Below are some records; quote exactly the lines from the one that contains "ATOM 288 C C" through the one that contains "ATOM 294 N N", inclusive, and no others.

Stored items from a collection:
----
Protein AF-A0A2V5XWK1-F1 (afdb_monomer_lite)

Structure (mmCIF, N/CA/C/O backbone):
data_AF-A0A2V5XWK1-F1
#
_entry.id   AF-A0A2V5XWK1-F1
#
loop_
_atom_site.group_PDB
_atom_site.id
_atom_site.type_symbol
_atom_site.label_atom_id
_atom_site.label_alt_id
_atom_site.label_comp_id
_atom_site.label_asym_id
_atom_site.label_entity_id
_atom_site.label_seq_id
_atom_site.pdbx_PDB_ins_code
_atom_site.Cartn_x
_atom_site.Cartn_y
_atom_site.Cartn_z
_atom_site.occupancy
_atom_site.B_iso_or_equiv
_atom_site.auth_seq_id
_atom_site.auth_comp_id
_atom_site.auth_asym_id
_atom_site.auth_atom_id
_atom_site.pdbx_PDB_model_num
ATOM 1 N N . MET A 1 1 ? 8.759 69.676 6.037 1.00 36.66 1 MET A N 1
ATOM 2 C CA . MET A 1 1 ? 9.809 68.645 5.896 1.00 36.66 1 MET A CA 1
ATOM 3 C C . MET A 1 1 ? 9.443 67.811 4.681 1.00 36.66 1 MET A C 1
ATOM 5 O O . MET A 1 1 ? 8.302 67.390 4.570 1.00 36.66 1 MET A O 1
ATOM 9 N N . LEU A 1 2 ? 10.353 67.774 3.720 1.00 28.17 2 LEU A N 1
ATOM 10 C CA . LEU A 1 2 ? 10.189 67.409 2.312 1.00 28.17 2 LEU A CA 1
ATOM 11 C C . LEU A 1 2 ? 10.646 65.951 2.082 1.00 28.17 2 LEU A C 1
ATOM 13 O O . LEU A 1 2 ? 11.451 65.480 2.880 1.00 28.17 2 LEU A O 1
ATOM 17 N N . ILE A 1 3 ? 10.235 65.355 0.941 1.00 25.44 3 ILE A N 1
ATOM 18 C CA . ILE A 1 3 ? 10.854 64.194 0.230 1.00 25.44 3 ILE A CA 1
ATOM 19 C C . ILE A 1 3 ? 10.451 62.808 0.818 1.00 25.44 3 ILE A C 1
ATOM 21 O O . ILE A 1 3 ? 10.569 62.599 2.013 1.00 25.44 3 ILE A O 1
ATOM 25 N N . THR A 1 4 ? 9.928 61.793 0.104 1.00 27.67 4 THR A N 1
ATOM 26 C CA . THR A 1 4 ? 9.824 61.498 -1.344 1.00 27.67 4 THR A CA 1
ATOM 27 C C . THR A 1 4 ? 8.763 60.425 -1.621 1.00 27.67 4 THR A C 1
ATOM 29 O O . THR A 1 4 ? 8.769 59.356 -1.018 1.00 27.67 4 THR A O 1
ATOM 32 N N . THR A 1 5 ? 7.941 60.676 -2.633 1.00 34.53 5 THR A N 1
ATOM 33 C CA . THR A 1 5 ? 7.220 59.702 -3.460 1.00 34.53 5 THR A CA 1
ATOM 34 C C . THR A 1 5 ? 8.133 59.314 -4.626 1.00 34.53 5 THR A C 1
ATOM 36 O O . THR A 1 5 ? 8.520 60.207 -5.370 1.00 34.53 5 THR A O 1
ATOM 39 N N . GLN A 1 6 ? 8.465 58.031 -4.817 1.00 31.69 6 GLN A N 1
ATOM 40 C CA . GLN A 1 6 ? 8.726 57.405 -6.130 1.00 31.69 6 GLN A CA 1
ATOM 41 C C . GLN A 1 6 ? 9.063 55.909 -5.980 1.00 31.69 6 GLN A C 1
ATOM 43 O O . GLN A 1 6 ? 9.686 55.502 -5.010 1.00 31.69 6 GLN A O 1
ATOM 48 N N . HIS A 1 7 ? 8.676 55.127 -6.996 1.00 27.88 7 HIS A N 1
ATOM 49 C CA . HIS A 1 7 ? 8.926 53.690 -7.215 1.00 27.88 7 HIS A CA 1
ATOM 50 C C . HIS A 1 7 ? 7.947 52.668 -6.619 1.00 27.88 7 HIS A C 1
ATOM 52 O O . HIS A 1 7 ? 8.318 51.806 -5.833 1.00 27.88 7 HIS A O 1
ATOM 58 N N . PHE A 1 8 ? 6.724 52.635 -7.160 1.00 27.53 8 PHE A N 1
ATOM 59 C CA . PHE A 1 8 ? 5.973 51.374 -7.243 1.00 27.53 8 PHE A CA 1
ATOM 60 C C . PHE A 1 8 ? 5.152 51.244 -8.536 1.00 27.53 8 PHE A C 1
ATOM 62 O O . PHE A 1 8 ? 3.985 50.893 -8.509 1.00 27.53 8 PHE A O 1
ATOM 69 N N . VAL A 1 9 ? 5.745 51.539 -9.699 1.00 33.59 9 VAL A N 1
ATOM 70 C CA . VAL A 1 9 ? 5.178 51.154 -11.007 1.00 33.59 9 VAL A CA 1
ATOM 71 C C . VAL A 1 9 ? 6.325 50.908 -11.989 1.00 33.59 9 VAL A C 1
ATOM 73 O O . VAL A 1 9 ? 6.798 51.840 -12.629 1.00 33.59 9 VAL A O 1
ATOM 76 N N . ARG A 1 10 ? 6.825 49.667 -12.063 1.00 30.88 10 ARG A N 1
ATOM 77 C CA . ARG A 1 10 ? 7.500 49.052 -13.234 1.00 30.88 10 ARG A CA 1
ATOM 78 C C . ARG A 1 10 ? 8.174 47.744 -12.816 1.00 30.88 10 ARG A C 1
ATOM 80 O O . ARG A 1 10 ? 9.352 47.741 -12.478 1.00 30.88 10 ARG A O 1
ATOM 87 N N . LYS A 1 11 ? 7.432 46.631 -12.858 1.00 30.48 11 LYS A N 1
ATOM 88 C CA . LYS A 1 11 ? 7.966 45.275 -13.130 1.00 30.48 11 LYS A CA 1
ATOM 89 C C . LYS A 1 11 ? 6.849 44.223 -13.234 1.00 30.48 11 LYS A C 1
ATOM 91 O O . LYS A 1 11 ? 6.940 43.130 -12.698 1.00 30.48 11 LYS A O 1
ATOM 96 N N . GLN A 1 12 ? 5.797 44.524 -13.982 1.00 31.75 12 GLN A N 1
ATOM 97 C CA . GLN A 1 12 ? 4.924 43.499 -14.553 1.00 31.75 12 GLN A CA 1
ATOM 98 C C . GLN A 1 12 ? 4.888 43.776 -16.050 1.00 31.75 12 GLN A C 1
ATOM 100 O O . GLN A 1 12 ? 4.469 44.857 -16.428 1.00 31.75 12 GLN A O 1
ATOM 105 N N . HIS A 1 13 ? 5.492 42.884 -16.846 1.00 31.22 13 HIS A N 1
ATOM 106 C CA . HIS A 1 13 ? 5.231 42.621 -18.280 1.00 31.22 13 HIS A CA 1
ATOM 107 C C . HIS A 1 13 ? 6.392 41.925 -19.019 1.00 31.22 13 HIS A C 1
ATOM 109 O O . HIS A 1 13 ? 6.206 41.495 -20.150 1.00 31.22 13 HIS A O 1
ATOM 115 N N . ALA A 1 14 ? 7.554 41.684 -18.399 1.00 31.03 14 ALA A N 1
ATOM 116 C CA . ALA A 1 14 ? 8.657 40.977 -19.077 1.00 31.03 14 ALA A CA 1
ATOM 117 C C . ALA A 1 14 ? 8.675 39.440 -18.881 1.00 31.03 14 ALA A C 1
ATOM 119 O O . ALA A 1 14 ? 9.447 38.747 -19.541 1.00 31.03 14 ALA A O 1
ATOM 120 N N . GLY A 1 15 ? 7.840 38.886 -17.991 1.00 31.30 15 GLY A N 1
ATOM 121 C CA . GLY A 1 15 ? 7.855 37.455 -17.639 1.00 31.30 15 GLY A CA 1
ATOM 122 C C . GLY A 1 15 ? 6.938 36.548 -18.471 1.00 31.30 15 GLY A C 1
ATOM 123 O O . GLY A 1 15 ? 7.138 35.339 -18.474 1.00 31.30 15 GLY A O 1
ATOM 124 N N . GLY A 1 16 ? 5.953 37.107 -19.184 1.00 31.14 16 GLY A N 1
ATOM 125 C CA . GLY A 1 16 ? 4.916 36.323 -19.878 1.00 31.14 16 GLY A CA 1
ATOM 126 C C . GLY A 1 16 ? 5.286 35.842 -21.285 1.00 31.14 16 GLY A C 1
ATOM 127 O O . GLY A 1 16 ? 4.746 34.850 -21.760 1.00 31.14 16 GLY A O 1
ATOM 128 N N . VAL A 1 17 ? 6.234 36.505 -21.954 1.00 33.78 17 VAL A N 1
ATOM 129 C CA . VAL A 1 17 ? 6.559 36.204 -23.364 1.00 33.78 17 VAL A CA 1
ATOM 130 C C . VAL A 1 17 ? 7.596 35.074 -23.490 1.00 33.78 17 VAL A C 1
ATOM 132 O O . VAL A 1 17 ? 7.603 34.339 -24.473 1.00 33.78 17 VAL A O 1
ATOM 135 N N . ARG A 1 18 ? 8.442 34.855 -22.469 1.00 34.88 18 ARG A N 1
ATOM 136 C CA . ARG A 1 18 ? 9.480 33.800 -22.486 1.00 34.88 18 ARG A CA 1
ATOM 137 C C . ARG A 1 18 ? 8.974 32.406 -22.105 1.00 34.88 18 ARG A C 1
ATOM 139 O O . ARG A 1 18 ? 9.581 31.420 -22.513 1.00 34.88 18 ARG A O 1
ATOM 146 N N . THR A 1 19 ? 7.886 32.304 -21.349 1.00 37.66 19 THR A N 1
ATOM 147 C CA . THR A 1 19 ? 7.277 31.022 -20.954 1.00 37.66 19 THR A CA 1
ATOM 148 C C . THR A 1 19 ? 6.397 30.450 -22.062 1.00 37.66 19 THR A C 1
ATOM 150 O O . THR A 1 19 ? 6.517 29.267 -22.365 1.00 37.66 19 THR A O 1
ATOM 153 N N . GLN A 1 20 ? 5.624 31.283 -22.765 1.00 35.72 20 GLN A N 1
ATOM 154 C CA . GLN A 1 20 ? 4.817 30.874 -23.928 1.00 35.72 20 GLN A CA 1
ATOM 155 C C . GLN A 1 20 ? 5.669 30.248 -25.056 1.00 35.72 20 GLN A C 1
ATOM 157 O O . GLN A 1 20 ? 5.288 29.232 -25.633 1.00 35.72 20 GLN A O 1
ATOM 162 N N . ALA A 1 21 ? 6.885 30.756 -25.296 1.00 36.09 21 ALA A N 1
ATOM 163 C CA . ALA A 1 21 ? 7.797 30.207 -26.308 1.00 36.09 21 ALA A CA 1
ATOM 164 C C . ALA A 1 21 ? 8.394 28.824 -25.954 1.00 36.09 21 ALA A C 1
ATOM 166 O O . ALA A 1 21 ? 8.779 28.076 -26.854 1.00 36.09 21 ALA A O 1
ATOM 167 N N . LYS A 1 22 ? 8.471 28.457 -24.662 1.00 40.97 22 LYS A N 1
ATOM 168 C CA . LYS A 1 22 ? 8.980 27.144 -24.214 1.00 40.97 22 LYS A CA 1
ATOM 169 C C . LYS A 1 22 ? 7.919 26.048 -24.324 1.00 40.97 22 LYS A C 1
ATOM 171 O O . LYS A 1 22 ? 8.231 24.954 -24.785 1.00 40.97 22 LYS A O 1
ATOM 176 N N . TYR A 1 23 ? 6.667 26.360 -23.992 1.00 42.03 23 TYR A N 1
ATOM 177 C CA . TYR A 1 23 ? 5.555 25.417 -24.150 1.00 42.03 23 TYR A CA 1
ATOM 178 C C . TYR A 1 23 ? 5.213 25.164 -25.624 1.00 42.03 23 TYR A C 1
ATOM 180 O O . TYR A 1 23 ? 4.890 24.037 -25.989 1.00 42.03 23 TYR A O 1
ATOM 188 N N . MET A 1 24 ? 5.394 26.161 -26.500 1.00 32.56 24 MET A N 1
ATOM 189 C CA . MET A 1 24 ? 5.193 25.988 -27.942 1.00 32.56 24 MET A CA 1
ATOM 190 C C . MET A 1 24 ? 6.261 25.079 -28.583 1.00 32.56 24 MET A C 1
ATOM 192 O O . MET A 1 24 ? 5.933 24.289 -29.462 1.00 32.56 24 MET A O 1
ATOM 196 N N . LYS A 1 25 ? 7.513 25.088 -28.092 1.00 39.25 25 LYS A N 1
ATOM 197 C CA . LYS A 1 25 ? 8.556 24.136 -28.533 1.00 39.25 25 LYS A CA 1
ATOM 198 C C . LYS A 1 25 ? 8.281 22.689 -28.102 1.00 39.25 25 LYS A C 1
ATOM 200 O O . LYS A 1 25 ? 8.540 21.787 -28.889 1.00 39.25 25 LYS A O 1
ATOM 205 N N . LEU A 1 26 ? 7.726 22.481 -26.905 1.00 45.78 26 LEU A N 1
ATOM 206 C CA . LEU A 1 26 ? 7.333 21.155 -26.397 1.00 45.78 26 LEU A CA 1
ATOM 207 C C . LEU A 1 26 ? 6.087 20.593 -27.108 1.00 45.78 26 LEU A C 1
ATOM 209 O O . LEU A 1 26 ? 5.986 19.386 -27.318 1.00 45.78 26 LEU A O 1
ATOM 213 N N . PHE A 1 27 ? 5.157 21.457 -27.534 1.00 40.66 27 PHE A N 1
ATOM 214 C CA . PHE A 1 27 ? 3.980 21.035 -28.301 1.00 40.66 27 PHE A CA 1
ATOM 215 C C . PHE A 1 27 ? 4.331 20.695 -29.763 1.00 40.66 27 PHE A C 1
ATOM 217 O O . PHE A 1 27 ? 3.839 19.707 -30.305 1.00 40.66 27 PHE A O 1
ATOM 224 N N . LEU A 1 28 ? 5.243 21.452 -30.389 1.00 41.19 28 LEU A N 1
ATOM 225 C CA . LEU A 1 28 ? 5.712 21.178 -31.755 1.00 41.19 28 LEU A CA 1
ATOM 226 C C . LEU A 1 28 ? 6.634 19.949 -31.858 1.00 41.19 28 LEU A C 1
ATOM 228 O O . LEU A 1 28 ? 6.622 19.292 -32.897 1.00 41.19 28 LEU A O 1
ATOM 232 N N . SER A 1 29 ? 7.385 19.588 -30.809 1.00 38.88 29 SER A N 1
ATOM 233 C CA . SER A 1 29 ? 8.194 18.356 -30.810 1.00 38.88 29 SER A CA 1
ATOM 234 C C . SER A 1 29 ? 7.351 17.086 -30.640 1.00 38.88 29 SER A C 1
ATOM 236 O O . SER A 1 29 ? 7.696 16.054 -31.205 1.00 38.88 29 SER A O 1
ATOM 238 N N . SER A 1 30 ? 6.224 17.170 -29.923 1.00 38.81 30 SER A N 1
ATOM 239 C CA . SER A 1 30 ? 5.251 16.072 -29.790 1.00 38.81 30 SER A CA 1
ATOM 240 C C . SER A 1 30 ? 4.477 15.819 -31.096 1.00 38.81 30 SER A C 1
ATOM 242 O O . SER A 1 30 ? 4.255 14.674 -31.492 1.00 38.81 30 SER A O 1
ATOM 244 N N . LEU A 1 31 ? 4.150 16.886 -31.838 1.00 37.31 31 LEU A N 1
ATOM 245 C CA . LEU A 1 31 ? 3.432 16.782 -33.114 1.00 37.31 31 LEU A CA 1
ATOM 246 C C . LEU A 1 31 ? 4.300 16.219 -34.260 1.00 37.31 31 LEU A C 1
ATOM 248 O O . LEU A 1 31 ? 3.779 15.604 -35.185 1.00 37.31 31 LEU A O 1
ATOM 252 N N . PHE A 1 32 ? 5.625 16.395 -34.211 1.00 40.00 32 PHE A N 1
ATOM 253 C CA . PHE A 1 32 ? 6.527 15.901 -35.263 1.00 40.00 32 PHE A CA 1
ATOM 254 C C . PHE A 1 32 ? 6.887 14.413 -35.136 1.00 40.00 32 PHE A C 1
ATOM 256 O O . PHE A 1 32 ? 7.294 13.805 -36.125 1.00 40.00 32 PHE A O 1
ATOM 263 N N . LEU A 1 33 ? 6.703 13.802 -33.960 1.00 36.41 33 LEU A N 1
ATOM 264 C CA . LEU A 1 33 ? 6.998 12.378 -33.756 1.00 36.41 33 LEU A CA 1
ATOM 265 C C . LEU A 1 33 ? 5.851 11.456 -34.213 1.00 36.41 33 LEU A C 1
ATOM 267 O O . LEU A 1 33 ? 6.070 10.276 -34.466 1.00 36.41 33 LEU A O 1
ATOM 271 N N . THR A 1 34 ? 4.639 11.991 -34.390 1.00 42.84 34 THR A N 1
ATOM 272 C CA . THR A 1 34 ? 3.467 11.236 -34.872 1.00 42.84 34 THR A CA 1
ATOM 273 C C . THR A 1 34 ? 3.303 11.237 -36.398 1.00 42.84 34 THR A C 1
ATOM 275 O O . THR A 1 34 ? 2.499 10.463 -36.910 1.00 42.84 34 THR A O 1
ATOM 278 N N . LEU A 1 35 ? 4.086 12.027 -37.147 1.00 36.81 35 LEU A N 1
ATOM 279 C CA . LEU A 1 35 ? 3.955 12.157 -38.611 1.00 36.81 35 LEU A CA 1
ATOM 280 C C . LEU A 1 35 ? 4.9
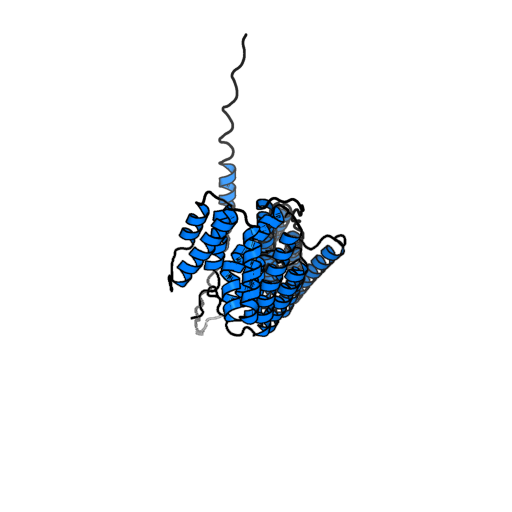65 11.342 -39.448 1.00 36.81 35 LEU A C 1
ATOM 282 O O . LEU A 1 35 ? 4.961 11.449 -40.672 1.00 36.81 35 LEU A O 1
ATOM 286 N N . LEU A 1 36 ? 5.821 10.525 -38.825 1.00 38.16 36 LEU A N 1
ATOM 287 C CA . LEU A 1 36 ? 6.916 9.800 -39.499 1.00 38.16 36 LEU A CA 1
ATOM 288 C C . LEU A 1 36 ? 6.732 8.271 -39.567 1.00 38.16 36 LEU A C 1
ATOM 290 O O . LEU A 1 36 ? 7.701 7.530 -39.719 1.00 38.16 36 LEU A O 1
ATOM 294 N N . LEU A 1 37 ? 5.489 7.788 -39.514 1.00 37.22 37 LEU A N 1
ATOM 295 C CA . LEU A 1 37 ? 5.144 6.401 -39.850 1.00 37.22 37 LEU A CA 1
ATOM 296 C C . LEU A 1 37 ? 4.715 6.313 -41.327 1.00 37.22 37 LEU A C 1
----
> Reply to the task
ATOM 288 C C . LEU A 1 36 ? 6.732 8.271 -39.567 1.00 38.16 36 LEU A C 1
ATOM 290 O O . LEU A 1 36 ? 7.701 7.530 -39.719 1.00 38.16 36 LEU A O 1
ATOM 294 N N . LEU A 1 37 ? 5.489 7.788 -39.514 1.00 37.22 37 LEU A N 1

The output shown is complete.